In the records below, find the line that contains "ATOM 137 O O" and the line that contains "ATOM 162 C C", then retype exactly those two lines and every line between them.

***** Provided records *****

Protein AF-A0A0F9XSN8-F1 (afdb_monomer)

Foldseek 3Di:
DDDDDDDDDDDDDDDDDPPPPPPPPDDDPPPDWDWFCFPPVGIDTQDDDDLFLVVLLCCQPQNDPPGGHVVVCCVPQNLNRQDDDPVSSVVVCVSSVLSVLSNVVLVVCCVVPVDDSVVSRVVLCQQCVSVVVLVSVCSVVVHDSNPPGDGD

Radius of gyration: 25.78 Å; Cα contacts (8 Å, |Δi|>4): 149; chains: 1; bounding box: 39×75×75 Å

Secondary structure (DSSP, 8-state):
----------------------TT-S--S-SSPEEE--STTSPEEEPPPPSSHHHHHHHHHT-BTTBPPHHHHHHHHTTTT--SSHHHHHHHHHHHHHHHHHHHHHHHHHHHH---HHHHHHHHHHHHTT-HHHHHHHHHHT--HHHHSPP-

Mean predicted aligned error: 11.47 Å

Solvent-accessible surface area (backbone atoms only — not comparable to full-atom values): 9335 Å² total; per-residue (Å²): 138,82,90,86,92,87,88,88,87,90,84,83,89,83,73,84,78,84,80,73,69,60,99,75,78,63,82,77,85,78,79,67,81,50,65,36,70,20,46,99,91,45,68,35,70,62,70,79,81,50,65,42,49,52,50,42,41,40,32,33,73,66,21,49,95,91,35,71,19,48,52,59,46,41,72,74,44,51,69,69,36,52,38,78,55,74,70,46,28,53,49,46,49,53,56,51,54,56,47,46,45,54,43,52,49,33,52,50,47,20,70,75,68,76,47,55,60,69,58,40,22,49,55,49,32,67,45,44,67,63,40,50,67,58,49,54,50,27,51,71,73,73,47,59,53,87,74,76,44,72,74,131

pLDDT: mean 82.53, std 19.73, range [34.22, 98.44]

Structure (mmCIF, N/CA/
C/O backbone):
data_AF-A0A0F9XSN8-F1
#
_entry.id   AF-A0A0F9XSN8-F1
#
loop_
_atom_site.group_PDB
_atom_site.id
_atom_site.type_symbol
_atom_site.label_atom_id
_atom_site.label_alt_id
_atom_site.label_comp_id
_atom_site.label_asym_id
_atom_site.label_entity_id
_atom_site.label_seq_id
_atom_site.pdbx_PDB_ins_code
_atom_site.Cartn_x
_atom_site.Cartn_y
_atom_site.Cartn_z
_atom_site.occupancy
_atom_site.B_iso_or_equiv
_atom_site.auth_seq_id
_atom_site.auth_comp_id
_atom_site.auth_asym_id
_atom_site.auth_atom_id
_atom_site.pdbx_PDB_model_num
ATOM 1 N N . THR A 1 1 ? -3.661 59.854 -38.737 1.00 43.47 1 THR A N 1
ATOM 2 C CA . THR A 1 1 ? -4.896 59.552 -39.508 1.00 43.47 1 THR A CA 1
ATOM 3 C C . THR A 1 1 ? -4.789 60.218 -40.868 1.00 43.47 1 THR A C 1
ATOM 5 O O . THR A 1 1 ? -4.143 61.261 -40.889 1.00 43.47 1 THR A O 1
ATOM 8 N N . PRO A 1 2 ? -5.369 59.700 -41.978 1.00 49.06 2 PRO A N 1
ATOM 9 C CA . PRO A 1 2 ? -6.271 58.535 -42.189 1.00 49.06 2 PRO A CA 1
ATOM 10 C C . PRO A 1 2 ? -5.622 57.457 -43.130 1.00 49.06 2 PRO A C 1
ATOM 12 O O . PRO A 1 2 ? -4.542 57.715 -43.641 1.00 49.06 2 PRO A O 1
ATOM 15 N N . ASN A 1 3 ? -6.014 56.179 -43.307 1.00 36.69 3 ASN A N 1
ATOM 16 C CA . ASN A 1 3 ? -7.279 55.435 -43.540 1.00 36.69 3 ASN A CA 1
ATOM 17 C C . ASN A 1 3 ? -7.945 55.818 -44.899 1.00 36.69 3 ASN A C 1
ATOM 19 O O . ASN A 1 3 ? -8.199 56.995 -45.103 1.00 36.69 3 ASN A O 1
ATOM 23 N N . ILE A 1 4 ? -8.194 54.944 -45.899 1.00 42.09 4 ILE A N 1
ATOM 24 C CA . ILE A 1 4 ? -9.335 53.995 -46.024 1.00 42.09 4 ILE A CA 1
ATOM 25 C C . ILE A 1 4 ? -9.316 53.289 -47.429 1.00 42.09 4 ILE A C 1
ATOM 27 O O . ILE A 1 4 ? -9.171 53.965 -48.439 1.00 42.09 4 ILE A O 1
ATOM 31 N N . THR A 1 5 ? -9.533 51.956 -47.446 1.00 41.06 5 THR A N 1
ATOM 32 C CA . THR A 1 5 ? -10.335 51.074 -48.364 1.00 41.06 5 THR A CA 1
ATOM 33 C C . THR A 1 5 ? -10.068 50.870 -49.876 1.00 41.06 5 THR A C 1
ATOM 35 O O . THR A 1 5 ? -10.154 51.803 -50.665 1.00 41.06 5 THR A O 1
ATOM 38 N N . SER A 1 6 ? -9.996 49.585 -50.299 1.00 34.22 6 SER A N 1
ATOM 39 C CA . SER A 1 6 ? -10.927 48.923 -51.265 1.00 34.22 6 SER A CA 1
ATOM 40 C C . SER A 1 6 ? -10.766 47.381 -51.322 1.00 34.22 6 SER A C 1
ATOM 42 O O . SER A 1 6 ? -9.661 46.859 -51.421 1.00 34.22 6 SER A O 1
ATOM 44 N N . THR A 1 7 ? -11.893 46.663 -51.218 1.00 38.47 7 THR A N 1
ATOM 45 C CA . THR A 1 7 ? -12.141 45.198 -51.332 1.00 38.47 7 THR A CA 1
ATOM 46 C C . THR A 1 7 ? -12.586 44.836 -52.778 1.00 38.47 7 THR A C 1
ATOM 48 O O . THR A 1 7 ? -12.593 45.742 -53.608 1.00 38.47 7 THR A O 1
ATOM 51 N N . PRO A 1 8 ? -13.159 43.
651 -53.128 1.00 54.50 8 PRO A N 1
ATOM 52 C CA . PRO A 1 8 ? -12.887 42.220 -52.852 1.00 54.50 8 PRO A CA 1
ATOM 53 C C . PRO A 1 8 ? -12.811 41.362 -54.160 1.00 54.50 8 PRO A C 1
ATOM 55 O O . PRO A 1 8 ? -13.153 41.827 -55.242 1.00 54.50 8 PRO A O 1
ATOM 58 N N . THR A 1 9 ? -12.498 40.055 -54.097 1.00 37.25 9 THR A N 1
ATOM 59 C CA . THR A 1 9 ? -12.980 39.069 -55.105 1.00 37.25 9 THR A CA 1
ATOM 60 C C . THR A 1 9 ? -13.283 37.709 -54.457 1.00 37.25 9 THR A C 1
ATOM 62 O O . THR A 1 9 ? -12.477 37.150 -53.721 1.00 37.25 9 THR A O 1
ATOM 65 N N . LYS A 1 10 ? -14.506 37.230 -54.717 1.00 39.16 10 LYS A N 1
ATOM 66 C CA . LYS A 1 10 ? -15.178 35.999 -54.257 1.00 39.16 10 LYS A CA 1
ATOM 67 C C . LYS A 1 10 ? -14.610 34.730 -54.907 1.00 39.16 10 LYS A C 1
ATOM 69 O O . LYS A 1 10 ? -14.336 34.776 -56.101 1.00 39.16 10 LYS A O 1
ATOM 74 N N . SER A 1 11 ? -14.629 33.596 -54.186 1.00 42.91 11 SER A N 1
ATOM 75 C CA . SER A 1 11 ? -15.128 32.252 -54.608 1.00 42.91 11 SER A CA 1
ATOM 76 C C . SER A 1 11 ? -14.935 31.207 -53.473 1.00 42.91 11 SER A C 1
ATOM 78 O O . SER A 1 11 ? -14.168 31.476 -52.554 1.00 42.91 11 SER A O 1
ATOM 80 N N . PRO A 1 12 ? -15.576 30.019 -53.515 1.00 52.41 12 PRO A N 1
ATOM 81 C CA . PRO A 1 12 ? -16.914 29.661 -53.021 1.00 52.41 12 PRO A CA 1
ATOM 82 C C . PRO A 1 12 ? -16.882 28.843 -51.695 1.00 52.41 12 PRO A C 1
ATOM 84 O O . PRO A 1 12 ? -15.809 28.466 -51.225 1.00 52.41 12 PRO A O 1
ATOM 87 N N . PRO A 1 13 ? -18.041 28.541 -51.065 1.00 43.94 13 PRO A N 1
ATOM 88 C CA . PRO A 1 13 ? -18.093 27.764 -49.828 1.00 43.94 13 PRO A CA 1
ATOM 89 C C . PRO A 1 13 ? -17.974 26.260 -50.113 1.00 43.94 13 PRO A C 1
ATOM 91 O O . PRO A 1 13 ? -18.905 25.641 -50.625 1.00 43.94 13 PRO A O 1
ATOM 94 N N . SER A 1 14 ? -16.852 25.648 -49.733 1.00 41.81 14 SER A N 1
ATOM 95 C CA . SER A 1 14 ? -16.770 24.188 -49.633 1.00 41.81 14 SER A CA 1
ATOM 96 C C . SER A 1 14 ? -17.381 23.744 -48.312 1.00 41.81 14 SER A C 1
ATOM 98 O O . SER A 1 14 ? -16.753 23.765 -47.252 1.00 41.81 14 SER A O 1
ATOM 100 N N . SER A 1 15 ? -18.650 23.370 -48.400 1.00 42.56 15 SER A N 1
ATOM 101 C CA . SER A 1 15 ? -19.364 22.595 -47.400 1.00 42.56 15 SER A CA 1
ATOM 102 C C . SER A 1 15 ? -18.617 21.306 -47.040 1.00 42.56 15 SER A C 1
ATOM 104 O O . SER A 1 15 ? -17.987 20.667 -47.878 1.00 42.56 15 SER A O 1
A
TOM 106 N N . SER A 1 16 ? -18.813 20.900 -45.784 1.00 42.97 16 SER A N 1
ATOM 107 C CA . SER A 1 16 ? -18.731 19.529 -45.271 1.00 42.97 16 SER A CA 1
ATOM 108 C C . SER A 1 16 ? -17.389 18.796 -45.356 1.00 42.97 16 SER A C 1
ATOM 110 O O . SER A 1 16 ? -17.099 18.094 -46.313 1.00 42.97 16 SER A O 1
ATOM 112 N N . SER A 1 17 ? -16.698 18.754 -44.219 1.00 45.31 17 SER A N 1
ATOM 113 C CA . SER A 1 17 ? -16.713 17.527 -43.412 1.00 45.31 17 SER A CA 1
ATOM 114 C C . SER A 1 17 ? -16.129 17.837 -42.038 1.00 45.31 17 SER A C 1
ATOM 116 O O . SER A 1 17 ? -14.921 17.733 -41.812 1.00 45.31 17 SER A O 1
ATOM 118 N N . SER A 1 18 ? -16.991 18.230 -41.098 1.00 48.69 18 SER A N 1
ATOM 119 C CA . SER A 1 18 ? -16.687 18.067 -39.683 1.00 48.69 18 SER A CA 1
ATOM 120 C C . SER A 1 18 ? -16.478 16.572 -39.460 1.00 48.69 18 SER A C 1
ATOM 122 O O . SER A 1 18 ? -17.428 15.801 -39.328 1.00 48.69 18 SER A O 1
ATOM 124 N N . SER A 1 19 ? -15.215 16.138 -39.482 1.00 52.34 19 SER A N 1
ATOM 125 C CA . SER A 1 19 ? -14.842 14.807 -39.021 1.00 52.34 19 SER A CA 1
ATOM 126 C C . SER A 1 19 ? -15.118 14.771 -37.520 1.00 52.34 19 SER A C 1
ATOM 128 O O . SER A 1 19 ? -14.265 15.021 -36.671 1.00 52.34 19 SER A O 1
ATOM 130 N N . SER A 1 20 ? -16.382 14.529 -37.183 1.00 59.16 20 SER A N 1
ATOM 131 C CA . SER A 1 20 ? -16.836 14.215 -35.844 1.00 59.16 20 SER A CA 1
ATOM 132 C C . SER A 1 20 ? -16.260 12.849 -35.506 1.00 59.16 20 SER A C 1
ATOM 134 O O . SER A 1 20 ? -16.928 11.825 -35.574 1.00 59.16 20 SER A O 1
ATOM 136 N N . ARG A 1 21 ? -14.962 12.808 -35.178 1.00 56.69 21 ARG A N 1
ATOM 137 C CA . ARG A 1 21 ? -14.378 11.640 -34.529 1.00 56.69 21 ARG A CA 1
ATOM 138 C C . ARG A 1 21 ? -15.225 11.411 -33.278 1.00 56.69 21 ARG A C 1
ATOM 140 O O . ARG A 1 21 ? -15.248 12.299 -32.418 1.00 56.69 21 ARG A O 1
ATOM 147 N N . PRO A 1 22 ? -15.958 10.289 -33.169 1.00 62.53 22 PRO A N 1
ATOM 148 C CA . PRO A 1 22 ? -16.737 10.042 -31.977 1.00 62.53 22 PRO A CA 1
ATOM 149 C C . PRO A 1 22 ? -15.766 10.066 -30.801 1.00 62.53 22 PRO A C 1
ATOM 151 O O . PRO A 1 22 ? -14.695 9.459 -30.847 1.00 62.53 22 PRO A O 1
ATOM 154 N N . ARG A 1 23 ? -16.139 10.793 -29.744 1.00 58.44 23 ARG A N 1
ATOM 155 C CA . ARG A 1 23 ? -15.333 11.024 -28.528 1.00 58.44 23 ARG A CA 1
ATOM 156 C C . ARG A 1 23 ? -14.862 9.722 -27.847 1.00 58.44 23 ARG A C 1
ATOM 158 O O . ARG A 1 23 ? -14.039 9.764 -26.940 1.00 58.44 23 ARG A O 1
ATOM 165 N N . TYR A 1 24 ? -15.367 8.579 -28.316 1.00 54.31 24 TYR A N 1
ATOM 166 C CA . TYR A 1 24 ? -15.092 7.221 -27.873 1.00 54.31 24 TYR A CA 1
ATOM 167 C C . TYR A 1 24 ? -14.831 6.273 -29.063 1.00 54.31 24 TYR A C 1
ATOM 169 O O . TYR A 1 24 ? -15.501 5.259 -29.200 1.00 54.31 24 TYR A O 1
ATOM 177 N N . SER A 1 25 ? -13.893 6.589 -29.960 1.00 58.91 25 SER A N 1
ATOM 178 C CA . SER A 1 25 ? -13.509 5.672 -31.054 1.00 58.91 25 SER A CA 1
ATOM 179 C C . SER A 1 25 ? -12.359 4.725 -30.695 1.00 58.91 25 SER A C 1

*****
***** Provided records *****

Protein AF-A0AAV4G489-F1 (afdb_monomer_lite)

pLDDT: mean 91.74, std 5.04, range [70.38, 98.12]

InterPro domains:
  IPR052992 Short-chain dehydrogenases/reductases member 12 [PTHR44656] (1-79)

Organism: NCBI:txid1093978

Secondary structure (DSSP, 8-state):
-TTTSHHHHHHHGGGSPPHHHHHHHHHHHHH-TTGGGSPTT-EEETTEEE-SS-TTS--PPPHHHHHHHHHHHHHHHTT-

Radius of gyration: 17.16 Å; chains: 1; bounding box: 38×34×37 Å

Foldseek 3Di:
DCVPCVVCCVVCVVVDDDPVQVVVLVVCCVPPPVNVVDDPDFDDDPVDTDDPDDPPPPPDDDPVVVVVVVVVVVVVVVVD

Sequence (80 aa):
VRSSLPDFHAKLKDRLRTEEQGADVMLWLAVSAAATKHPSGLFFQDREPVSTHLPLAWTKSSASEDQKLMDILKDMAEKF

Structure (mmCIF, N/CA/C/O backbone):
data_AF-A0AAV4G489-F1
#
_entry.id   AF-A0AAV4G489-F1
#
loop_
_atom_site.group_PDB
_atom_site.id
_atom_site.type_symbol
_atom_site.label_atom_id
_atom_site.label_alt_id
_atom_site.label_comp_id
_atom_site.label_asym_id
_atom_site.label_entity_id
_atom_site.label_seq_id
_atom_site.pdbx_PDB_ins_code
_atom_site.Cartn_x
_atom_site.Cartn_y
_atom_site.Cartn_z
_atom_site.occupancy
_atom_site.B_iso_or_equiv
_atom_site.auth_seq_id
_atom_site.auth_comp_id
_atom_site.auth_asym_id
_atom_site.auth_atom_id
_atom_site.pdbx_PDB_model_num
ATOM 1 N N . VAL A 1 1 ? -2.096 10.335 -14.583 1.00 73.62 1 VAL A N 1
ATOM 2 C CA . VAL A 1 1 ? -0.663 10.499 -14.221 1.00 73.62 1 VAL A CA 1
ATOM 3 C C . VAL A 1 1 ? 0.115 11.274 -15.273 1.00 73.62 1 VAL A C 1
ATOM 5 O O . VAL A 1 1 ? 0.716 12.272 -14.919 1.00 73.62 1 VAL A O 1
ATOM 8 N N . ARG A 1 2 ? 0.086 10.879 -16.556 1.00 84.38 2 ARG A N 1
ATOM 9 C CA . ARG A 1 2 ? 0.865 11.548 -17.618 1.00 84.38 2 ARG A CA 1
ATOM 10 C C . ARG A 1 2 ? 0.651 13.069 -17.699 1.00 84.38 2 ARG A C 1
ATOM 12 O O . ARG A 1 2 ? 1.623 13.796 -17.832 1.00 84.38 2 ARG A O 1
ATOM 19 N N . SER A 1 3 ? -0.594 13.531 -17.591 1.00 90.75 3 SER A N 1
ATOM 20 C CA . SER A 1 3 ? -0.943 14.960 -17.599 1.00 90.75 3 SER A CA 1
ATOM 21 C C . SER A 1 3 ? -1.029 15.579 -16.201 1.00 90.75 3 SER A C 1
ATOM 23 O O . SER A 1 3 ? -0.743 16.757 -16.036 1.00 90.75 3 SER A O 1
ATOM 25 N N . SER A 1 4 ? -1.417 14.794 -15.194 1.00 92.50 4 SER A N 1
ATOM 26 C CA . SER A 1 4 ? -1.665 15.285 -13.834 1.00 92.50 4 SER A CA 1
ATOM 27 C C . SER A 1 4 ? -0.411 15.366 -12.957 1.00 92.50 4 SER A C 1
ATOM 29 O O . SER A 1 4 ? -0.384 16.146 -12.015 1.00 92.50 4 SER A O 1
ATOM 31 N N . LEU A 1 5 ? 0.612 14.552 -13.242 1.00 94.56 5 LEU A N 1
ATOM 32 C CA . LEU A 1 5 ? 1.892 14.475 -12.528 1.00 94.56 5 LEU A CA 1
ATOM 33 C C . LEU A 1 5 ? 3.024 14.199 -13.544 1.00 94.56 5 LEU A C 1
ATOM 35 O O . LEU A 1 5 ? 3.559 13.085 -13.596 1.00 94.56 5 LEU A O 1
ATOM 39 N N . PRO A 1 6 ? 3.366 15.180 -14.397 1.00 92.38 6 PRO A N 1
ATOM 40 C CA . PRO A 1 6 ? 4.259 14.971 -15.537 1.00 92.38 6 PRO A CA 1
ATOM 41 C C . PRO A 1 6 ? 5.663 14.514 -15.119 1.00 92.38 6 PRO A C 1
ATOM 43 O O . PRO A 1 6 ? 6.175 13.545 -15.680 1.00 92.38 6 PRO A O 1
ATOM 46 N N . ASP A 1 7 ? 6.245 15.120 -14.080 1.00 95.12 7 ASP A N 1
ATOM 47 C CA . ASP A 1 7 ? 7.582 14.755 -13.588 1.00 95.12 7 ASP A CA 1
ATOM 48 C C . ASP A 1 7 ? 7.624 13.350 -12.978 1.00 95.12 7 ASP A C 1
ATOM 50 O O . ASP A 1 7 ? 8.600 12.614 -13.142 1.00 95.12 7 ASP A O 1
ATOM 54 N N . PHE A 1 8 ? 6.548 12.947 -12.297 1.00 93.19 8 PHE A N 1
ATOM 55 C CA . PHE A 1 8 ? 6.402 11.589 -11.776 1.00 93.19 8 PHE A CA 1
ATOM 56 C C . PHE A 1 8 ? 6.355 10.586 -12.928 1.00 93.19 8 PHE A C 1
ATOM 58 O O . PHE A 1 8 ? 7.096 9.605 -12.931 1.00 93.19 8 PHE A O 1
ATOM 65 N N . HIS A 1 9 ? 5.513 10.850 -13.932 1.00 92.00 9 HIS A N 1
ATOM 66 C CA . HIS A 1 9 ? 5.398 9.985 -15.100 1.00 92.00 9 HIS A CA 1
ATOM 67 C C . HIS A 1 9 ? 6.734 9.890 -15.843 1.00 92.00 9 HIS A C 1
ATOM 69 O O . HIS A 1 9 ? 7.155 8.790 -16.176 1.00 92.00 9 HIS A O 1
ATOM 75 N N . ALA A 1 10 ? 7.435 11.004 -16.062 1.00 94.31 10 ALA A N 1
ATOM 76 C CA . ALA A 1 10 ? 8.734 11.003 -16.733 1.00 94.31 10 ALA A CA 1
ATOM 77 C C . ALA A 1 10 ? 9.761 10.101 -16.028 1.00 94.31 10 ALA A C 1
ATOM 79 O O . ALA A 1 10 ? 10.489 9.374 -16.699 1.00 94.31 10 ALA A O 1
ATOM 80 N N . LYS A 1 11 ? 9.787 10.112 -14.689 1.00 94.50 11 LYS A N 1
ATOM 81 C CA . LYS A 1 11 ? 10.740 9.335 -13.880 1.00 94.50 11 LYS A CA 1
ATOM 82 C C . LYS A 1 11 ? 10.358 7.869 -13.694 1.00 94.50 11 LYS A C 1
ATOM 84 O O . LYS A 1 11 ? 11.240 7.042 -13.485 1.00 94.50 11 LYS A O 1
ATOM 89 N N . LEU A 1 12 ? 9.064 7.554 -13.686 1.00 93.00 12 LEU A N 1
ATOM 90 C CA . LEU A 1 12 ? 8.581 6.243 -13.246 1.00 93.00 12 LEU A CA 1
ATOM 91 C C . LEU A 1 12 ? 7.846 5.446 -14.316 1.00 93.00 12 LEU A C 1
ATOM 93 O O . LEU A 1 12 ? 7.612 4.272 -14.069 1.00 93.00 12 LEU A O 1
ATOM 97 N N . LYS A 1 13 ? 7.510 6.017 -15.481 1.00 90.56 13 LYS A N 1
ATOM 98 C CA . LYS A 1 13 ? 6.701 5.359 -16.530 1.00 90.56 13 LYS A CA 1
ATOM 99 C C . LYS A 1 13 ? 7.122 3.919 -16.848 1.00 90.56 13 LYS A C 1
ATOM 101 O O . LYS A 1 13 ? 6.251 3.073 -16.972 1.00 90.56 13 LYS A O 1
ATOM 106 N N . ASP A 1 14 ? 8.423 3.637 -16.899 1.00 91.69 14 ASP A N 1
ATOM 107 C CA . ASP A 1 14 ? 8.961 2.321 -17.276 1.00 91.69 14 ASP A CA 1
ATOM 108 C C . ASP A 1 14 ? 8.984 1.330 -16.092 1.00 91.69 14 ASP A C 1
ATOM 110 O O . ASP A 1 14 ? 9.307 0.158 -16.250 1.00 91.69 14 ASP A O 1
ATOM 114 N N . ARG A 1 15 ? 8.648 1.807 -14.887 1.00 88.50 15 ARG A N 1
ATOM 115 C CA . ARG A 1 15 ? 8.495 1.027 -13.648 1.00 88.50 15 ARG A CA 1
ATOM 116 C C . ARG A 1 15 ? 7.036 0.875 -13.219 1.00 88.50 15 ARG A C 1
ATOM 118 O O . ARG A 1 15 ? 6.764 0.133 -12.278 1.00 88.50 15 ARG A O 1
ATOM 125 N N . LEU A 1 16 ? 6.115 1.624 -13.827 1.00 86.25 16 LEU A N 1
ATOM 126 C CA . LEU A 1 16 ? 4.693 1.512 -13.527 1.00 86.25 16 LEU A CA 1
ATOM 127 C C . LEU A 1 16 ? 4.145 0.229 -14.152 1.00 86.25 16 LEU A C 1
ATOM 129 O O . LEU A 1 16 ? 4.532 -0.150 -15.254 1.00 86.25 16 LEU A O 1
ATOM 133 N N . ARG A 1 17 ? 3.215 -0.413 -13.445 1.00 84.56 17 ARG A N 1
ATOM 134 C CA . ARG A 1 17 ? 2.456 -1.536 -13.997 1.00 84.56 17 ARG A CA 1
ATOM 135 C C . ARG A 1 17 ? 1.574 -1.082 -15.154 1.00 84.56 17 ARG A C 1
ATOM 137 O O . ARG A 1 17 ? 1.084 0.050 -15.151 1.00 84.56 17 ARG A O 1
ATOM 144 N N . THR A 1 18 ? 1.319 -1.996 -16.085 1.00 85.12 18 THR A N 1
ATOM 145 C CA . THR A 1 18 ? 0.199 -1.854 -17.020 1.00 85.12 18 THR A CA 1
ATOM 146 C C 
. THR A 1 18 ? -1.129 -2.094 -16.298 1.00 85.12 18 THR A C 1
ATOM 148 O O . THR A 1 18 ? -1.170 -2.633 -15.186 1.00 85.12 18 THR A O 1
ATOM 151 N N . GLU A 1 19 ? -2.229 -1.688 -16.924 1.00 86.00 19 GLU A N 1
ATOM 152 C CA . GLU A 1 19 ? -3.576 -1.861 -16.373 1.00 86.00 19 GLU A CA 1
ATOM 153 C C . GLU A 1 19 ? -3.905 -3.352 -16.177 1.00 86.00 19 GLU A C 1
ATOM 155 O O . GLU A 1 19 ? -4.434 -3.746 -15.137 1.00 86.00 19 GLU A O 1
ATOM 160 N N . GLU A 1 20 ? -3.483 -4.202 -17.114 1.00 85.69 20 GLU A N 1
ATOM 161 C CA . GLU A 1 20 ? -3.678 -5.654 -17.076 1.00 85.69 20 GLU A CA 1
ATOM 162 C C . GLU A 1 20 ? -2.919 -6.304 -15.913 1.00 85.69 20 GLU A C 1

*****

(Task answer)
ATOM 137 O O . ARG A 1 17 ? 1.084 0.050 -15.151 1.00 84.56 17 ARG A O 1
ATOM 144 N N . THR A 1 18 ? 1.319 -1.996 -16.085 1.00 85.12 18 THR A N 1
ATOM 145 C CA . THR A 1 18 ? 0.199 -1.854 -17.020 1.00 85.12 18 THR A CA 1
ATOM 146 C C 
. THR A 1 18 ? -1.129 -2.094 -16.298 1.00 85.12 18 THR A C 1
ATOM 148 O O . THR A 1 18 ? -1.170 -2.633 -15.186 1.00 85.12 18 THR A O 1
ATOM 151 N N . GLU A 1 19 ? -2.229 -1.688 -16.924 1.00 86.00 19 GLU A N 1
ATOM 152 C CA . GLU A 1 19 ? -3.576 -1.861 -16.373 1.00 86.00 19 GLU A CA 1
ATOM 153 C C . GLU A 1 19 ? -3.905 -3.352 -16.177 1.00 86.00 19 GLU A C 1
ATOM 155 O O . GLU A 1 19 ? -4.434 -3.746 -15.137 1.00 86.00 19 GLU A O 1
ATOM 160 N N . GLU A 1 20 ? -3.483 -4.202 -17.114 1.00 85.69 20 GLU A N 1
ATOM 161 C CA . GLU A 1 20 ? -3.678 -5.654 -17.076 1.00 85.69 20 GLU A CA 1
ATOM 162 C C . GLU A 1 20 ? -2.919 -6.304 -15.913 1.00 85.69 20 GLU A C 1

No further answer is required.